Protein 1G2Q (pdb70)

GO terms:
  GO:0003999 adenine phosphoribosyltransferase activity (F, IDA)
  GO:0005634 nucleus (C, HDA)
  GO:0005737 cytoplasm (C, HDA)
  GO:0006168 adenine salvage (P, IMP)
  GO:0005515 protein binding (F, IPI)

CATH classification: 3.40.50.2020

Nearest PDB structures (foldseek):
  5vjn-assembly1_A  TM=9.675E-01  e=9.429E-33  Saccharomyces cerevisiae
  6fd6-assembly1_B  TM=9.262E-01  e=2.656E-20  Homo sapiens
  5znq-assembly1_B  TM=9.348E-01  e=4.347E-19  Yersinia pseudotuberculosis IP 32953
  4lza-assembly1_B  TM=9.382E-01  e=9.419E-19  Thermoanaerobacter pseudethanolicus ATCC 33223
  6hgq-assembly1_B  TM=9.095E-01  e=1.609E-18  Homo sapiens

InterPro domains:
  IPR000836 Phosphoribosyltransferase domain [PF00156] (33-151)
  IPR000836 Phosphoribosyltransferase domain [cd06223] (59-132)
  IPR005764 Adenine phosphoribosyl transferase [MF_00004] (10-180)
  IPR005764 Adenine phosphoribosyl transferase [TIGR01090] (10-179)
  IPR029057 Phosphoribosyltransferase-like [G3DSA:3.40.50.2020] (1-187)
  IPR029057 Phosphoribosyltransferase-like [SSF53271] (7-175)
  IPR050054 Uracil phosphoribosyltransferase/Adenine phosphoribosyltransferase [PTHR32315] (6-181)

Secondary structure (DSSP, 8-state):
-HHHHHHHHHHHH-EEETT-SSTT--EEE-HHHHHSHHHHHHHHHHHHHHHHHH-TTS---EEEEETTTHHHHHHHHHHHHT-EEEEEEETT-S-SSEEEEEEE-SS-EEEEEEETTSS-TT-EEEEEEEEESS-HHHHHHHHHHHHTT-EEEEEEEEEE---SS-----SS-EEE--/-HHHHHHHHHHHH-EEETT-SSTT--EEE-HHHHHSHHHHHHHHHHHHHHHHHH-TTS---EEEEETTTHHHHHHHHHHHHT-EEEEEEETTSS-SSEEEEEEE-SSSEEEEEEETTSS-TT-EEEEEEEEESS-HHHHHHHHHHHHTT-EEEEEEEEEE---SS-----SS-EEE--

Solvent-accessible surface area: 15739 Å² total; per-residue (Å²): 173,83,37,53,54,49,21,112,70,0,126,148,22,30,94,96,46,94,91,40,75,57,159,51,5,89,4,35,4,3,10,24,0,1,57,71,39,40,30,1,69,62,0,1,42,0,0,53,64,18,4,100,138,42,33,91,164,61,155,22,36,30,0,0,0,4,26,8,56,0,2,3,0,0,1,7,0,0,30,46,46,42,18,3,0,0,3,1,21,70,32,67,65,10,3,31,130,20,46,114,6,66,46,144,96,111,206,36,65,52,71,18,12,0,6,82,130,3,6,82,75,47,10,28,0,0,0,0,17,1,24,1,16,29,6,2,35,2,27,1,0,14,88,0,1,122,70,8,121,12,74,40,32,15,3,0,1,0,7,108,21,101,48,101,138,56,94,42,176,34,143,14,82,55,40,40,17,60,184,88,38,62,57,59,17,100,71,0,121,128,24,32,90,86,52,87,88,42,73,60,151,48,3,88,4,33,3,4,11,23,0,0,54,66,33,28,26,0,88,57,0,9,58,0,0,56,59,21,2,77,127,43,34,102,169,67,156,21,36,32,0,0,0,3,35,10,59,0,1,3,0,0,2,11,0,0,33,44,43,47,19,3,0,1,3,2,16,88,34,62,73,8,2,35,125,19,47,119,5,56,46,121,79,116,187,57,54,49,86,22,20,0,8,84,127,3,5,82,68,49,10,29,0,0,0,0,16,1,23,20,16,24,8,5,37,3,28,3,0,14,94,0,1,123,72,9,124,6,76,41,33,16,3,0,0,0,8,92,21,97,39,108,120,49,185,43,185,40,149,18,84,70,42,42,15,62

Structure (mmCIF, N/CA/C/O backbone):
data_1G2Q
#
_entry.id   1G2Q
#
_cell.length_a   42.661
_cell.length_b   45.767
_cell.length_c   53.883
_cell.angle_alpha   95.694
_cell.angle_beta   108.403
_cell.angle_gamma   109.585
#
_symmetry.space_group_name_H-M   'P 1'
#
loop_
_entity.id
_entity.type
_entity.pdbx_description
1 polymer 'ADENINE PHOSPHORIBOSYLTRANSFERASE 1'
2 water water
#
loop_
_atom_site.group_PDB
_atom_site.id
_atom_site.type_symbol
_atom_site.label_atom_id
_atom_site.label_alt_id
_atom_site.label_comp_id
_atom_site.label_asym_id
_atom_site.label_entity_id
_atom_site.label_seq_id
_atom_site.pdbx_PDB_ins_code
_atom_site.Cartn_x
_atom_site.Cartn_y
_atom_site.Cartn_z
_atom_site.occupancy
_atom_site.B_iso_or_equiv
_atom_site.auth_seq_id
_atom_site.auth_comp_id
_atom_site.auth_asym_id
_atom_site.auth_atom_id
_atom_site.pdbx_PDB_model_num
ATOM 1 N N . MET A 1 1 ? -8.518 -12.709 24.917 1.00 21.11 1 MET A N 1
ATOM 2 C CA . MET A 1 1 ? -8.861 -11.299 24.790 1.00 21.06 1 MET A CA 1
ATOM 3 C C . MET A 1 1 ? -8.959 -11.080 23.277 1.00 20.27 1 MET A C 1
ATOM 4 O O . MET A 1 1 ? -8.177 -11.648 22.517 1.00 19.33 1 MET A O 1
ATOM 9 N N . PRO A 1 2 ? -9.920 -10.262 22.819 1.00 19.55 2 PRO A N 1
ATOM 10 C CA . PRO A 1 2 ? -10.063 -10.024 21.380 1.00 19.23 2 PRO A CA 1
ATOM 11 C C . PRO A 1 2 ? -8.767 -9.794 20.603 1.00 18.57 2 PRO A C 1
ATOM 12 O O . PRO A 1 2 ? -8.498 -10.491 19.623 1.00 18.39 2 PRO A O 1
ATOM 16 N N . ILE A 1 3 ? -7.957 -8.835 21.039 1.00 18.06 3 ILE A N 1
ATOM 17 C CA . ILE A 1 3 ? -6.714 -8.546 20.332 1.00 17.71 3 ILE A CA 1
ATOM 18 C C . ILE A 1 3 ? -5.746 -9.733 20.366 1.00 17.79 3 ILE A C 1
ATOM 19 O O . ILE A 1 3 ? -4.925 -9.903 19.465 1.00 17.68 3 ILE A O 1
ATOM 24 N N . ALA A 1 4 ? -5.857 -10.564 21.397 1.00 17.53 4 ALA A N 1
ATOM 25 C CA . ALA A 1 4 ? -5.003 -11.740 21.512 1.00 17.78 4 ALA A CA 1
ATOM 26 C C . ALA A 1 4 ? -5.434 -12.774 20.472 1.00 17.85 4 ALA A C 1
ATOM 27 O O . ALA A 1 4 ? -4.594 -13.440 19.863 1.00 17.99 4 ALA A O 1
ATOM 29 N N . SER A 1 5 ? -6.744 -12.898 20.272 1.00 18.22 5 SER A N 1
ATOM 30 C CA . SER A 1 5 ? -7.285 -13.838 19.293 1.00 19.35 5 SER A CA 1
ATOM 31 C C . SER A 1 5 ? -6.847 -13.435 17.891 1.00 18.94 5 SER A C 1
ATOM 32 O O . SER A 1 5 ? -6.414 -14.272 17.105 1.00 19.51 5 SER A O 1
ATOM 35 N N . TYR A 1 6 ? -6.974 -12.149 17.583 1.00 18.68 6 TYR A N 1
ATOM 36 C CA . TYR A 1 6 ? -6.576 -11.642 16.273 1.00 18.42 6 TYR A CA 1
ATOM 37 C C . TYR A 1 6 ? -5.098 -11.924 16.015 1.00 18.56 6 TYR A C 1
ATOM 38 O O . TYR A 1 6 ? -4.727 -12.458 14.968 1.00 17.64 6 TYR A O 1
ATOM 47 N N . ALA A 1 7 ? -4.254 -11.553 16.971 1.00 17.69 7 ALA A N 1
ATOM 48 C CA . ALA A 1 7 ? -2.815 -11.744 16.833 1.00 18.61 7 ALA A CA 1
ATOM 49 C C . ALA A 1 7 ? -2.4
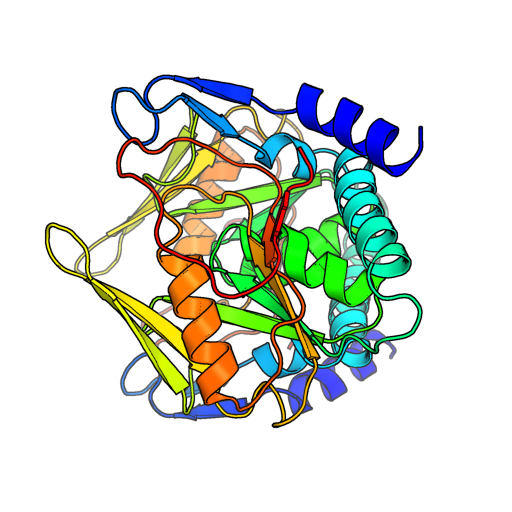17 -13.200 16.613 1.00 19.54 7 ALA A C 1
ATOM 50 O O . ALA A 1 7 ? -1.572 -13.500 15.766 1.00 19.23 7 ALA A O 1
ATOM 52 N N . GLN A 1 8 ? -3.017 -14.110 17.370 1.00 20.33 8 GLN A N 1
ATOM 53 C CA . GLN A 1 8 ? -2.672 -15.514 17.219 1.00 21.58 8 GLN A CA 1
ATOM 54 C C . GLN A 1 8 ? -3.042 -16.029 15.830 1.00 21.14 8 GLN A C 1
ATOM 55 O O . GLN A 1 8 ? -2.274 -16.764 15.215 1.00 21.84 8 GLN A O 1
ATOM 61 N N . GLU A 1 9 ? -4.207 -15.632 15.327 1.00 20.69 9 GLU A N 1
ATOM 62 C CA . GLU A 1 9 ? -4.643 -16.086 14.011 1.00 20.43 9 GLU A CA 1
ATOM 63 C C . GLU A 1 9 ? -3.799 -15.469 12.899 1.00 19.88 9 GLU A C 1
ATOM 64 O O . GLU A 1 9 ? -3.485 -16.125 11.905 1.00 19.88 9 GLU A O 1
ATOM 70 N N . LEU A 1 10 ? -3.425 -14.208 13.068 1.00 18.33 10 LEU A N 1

━━━━━━━━━━━━━━━━━━━━━━━━━━━━━━

Among the records above, determine how many lines contain "Homo", then report the number only.

2